UCSF social workers march on the boss, call out disparities in service for vulnerable patients

On July 20, UCSF campus social workers marched on our department leadership to deliver a petition and draw attention to the growing turnover and inequity that is impacting services and the vulnerable clients who depend on us. You can read the petition we delivered by clicking here.

Our divisions serve San Francisco's most marginalized identities–engaging clients across categories of race, gender, sexual orientation, ethnicity, country of origin, and class who are often excluded or underserved by other systems of care. Inadequate compensation for these social workers only deepens disparities in services that these clients receive.

Check out a video recapping the action on Instagram, Facebook, and Twitter. Please be sure to like and share to help us spread the word.

Sometimes, a social worker is the only person in someone's life who they can trust. Retaining our exceptional staff is not a luxury but a necessity. When UCSF doesn't retain staff, or when workers are holding down multiple jobs just to get by, it's our clients who ultimately suffer—and the people we serve often belong to San Francisco's most vulnerable communities.

"A lot of my colleagues have to work second or even third jobs just to be able to afford to stay here and keep doing this work. We do what we do because we care about our clients, we love the work, and we want to be able to keep doing this. We just want to be able to be here for our clients and also have it be stable," said David, a clinical social worker who has worked at UCSF for nearly ten years.

In a time when UCSF has justly highlighted the importance of responding to a national call for a racial reckoning and the destructiveness of anti-LGBTQIA+ attacks, it is unacceptable that the clinicians who attend those populations for UCSF are so egregiously underpaid compared to our fellow social workers at UCSF Health hospitals and clinics.
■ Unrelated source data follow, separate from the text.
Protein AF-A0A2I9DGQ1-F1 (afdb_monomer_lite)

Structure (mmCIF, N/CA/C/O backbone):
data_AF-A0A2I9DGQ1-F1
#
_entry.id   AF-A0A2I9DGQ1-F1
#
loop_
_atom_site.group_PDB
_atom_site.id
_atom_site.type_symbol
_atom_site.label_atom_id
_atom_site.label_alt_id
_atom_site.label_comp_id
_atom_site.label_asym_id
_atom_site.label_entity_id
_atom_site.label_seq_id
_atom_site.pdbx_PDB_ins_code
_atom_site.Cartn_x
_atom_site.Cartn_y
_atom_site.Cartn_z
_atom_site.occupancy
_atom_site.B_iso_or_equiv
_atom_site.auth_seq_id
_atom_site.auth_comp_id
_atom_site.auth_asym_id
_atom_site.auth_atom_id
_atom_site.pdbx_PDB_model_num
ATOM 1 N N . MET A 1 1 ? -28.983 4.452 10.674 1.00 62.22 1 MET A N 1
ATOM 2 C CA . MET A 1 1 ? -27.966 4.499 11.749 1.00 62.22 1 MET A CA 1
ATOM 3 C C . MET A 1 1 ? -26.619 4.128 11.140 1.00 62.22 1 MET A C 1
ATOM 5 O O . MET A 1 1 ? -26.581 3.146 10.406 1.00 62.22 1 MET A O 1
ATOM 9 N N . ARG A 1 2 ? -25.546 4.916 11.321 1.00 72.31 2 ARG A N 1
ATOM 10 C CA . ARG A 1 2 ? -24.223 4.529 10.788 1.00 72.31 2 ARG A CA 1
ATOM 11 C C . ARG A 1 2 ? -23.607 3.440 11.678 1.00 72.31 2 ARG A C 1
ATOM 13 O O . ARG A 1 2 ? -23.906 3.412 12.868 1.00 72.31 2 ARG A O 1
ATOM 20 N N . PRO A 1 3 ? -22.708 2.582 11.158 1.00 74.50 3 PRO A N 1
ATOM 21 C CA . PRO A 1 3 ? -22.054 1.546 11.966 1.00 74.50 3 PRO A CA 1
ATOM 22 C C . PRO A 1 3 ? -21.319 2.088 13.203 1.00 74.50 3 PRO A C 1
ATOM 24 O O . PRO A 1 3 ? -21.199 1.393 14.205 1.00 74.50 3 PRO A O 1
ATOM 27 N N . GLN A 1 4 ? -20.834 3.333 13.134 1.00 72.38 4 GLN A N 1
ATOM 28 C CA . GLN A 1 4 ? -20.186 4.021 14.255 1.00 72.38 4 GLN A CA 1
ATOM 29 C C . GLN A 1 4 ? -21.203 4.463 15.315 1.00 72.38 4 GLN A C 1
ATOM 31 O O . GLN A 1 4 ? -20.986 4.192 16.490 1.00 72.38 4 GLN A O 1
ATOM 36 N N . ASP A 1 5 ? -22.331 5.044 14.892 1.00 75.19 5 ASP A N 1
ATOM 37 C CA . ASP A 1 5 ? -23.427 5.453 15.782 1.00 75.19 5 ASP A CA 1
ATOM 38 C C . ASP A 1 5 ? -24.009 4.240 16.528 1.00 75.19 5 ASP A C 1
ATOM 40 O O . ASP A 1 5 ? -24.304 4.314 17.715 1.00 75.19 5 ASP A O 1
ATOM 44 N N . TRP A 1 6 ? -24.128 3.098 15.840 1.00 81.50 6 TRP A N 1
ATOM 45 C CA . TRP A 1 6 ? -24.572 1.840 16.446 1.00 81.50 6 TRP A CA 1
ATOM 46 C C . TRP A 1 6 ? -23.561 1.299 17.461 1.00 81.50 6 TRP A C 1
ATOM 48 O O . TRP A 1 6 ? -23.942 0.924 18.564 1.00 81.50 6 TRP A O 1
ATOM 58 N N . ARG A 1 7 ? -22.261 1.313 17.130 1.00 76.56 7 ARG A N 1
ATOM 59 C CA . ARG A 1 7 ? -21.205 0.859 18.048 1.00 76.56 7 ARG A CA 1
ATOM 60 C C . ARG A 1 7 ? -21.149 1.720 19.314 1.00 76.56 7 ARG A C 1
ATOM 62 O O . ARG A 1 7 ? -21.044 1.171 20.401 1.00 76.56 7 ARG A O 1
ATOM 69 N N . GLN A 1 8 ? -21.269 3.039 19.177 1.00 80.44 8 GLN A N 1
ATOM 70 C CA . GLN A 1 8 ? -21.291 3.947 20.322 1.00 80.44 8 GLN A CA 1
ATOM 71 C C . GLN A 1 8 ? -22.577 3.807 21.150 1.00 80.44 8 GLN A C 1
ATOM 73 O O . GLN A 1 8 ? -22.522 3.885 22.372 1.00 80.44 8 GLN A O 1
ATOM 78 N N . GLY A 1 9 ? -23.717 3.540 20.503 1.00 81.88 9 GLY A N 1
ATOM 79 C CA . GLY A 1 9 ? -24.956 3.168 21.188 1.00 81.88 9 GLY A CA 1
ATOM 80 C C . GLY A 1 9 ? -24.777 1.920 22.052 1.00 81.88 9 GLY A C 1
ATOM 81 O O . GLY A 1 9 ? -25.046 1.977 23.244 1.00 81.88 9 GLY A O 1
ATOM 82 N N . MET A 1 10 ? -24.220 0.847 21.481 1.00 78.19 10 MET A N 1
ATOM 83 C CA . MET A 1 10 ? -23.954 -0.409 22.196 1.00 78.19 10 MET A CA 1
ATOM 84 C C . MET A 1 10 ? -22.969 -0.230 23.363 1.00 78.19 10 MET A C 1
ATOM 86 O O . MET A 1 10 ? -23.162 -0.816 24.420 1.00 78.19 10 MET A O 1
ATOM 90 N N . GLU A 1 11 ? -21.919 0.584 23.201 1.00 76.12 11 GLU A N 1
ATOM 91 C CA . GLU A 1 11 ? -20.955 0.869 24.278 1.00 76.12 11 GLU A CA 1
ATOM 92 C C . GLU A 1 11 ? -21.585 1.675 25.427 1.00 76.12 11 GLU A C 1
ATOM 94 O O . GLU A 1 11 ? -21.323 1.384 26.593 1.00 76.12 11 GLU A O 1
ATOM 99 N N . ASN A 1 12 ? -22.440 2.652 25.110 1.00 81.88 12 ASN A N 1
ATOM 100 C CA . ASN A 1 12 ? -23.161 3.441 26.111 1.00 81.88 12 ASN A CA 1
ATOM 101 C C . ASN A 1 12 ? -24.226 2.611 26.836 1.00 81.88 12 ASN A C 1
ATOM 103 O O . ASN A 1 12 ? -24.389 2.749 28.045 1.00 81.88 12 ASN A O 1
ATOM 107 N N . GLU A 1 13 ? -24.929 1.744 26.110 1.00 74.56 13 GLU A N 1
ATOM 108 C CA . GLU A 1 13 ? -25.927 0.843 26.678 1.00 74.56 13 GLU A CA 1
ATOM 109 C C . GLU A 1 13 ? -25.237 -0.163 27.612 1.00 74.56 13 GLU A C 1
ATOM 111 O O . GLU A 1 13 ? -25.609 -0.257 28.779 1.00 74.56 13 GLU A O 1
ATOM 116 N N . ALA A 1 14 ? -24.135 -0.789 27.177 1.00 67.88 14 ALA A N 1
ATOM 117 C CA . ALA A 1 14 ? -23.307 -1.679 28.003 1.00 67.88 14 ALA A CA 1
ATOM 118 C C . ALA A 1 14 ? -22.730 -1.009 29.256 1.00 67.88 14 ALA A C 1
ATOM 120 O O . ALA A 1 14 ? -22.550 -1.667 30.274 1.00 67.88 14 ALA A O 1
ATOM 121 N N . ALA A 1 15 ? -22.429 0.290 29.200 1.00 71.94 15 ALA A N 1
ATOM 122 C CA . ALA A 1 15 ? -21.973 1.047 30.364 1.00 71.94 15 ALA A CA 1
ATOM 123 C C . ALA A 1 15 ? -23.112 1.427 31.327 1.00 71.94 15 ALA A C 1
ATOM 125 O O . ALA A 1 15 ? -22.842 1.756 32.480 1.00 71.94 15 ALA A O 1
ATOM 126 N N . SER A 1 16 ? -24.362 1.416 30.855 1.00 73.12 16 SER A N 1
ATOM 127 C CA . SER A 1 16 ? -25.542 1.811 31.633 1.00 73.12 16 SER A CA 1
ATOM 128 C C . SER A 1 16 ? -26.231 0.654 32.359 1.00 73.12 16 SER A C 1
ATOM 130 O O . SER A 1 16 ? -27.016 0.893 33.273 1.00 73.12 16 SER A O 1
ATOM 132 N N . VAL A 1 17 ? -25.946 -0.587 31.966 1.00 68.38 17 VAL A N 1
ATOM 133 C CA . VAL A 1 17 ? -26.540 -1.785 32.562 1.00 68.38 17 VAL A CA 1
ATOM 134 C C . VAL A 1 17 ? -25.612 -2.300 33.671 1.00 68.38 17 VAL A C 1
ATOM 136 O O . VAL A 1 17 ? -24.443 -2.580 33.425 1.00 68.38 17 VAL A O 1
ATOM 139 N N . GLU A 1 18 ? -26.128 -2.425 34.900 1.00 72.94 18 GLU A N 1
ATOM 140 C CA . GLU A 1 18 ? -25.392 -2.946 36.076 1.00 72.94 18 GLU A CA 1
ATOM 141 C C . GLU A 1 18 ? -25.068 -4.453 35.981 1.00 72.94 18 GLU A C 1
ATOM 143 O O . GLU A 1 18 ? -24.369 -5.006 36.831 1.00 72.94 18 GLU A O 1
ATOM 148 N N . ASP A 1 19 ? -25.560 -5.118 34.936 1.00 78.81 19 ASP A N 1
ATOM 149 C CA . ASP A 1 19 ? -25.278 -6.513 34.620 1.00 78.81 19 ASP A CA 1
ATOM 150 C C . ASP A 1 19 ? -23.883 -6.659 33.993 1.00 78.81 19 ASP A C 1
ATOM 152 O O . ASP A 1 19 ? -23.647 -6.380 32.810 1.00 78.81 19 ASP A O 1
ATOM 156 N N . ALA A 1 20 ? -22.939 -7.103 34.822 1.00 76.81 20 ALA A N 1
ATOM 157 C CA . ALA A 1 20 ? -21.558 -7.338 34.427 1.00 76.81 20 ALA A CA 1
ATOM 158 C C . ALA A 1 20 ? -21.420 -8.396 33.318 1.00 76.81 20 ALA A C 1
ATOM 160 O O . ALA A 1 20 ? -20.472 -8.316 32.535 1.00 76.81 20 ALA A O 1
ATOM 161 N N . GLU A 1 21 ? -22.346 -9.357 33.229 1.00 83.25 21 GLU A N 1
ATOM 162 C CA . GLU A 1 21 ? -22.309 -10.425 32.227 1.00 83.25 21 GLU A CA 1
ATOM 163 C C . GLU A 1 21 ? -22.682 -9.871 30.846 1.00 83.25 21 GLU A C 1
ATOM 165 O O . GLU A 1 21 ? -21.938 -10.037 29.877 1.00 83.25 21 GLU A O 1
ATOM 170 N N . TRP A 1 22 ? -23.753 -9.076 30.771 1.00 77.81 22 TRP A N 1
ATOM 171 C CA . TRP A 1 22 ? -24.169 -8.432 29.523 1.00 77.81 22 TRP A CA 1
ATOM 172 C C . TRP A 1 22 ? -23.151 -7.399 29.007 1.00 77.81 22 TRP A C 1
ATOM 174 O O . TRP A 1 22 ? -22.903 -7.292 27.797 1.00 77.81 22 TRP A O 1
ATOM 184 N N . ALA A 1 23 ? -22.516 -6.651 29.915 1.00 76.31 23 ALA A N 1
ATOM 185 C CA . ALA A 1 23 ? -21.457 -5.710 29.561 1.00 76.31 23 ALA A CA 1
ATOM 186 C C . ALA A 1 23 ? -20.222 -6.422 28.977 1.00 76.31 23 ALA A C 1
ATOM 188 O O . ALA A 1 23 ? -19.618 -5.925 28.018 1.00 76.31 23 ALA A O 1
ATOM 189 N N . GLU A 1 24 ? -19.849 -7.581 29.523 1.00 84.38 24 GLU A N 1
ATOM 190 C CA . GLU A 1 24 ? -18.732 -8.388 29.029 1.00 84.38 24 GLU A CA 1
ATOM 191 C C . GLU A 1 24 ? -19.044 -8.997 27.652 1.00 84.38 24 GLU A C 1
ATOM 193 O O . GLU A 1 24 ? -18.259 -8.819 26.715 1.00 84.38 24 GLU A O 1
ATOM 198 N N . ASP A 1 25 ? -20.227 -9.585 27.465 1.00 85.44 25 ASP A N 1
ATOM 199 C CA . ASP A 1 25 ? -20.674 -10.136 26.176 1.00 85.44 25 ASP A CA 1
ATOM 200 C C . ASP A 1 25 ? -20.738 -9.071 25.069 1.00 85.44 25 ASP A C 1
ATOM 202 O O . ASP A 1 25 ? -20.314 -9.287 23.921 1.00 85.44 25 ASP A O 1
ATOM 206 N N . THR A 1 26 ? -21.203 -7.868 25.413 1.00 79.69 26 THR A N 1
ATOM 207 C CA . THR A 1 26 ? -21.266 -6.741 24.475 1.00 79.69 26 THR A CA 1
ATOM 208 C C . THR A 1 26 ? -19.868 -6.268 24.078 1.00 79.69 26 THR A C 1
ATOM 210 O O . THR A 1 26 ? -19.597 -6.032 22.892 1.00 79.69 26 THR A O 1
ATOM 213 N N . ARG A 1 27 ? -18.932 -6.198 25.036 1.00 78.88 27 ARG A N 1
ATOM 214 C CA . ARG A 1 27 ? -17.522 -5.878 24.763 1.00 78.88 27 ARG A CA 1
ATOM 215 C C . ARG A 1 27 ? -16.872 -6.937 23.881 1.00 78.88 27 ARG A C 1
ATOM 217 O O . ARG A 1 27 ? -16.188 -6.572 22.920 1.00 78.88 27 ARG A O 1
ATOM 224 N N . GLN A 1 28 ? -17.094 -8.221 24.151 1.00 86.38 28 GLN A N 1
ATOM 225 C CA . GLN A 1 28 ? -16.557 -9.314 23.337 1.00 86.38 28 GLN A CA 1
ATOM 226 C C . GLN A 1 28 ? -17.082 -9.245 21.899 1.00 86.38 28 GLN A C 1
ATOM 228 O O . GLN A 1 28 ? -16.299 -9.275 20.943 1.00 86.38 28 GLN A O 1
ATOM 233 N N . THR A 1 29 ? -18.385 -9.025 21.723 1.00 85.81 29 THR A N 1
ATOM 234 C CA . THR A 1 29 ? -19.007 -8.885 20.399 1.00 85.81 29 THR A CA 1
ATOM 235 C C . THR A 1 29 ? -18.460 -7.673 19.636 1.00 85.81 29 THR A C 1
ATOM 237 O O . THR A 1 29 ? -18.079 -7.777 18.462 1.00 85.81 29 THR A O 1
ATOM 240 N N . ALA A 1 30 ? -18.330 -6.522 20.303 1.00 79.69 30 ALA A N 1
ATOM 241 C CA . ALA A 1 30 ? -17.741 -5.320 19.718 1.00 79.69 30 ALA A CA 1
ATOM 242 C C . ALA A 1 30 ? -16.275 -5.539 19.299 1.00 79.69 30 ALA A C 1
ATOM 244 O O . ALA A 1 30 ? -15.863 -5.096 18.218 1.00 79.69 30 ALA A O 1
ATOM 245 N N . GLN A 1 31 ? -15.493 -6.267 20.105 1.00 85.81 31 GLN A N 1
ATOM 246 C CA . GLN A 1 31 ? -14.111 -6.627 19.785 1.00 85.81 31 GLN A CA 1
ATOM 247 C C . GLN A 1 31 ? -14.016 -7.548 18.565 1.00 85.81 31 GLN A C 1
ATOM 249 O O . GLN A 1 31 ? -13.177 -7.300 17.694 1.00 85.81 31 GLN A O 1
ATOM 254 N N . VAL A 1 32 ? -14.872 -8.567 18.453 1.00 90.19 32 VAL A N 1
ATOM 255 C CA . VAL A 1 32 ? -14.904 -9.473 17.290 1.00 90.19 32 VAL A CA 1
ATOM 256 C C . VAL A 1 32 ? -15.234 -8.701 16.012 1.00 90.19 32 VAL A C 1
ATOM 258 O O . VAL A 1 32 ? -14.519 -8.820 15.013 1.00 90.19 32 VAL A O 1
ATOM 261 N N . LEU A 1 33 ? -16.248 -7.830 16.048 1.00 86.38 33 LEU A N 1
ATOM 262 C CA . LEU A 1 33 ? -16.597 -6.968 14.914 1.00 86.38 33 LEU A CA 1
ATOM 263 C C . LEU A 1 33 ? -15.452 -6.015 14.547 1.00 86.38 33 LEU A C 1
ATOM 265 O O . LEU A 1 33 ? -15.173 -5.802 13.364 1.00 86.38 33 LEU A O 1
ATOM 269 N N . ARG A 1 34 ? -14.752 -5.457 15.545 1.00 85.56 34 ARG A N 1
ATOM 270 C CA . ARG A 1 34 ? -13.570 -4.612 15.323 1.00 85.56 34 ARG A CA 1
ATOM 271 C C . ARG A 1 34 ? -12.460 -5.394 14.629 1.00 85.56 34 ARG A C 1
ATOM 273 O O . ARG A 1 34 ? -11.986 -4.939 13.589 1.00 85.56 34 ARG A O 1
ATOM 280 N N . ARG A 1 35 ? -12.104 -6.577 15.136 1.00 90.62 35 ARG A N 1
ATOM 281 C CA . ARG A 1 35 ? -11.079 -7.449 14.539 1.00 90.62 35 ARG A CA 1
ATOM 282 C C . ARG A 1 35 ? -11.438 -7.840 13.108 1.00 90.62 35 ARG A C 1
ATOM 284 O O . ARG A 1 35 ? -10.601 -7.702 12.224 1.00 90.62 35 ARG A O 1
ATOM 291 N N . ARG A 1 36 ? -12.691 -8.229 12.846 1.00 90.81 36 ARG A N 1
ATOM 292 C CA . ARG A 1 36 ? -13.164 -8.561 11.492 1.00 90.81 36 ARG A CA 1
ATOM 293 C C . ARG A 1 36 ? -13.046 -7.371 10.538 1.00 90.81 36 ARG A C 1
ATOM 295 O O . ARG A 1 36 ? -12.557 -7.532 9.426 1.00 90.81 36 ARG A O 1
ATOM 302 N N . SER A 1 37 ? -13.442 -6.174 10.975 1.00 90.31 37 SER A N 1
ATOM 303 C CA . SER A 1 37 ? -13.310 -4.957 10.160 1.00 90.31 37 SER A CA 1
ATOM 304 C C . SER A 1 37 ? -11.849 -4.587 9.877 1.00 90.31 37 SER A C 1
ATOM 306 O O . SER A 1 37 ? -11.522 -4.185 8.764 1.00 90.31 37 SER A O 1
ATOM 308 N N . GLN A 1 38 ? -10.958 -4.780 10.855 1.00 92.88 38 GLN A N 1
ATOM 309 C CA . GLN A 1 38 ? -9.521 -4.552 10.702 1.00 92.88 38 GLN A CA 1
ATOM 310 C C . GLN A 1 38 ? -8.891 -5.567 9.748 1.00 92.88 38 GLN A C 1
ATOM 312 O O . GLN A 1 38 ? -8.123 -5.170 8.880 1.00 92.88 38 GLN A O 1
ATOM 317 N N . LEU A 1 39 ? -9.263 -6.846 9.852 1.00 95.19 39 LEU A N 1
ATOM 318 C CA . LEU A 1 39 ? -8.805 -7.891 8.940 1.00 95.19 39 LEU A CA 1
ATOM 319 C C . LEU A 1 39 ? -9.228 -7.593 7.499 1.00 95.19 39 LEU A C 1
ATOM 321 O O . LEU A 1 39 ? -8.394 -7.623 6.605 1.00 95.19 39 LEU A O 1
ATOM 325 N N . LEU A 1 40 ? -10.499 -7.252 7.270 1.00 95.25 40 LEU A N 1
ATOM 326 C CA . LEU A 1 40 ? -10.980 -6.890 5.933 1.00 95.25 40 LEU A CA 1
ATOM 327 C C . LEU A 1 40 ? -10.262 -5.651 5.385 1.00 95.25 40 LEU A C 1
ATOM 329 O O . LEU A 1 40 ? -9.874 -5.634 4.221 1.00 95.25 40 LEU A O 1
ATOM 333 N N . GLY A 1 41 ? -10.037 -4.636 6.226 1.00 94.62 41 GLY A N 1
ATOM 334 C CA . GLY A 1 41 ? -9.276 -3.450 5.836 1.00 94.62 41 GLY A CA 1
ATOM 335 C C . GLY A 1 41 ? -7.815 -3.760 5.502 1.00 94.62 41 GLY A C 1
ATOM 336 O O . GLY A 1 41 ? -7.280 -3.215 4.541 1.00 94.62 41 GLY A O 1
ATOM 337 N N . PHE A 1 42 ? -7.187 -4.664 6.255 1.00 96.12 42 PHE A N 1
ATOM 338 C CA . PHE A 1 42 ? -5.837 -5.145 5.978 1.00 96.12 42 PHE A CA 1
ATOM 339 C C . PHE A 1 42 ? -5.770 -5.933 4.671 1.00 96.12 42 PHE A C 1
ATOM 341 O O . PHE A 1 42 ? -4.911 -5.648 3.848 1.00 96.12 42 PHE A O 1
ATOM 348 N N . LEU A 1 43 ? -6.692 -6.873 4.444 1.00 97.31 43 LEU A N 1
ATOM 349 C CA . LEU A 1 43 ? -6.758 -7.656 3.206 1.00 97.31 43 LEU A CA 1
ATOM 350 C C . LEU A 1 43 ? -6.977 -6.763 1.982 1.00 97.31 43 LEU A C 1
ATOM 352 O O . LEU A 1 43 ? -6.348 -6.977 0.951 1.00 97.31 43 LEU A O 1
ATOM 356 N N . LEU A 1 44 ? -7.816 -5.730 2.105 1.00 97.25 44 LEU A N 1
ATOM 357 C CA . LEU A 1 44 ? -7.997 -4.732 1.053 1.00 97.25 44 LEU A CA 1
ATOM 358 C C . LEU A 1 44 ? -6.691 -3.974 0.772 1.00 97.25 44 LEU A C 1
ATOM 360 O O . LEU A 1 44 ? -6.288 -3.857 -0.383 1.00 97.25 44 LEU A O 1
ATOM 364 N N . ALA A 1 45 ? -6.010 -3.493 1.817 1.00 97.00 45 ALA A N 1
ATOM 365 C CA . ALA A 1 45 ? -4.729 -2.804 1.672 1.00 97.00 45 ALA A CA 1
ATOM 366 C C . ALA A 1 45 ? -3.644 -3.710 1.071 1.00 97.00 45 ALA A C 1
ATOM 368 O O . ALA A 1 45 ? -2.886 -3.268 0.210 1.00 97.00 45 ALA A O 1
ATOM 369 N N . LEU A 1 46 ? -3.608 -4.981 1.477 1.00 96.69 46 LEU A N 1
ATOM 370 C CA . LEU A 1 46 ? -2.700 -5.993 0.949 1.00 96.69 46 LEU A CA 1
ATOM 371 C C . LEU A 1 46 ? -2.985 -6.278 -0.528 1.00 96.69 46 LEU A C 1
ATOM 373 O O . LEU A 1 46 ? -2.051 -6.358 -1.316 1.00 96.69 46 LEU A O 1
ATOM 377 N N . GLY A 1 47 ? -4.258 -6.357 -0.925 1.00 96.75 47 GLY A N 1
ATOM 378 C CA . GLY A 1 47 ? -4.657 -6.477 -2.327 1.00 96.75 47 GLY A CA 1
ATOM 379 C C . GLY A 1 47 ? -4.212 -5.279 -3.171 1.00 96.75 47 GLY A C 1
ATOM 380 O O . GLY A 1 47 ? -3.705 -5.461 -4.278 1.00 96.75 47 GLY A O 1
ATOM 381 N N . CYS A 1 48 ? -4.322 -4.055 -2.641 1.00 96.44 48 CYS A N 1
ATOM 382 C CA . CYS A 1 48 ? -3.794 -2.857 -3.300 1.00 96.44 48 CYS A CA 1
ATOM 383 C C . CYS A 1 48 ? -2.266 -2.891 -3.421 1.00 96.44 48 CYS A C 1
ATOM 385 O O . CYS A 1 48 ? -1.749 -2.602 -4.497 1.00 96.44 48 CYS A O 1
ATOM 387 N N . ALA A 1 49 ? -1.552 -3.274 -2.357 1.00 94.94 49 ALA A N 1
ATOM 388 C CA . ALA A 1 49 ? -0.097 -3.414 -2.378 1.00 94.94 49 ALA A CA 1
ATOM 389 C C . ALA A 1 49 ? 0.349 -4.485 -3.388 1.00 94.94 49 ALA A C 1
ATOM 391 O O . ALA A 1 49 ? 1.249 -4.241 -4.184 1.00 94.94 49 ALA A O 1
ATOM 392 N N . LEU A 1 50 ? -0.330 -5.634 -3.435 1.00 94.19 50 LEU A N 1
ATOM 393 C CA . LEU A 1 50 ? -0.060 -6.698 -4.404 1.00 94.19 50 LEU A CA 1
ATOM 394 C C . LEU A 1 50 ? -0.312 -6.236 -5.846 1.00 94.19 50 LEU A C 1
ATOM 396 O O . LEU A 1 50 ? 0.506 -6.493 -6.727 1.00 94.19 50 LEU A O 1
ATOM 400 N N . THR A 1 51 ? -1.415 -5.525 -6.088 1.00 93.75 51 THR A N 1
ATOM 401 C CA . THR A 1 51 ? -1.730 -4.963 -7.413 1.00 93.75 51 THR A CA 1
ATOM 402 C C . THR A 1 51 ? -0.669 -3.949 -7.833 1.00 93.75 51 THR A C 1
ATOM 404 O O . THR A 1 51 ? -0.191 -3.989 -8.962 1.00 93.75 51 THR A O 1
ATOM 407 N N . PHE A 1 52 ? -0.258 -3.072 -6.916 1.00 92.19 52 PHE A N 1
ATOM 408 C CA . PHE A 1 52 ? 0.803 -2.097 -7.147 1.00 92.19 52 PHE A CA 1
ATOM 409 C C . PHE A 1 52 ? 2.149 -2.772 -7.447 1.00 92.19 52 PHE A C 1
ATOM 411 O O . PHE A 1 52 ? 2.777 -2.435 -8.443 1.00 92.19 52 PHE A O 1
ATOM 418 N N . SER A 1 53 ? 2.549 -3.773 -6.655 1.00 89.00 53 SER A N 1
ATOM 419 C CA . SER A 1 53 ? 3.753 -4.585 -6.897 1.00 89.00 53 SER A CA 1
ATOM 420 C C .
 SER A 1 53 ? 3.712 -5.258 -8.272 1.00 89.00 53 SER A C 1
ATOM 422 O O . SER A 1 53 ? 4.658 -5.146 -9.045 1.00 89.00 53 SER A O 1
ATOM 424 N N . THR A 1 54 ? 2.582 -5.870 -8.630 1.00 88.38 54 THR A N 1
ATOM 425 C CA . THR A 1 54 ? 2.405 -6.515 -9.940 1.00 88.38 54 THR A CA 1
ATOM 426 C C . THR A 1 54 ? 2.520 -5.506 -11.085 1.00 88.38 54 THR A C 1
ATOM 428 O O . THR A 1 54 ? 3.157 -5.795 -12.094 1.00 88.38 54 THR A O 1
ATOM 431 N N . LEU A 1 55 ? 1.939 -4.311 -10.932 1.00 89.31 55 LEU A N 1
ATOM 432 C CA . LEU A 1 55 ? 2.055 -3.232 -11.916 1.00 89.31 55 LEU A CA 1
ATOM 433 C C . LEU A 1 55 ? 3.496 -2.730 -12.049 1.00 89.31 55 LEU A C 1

The UCSF Health medical centers serve patients with, on average, significantly more means and identities of privilege than the clients at our campus-based clinics.

Our clinicians are bright, skilled, conscientious and compassionate people who aim to make the world a safer and more loving place, and we are the reason why UCSF's Department of Psychiatry ZSFG divisions have gained their outstanding reputations.

When we marched on our boss to deliver a petition and talk about the rampant turnover of social workers and its impacts on services for San Francisco's most vulnerable communities, we were met by security and no one from management came to talk to us. UCSF should be ashamed.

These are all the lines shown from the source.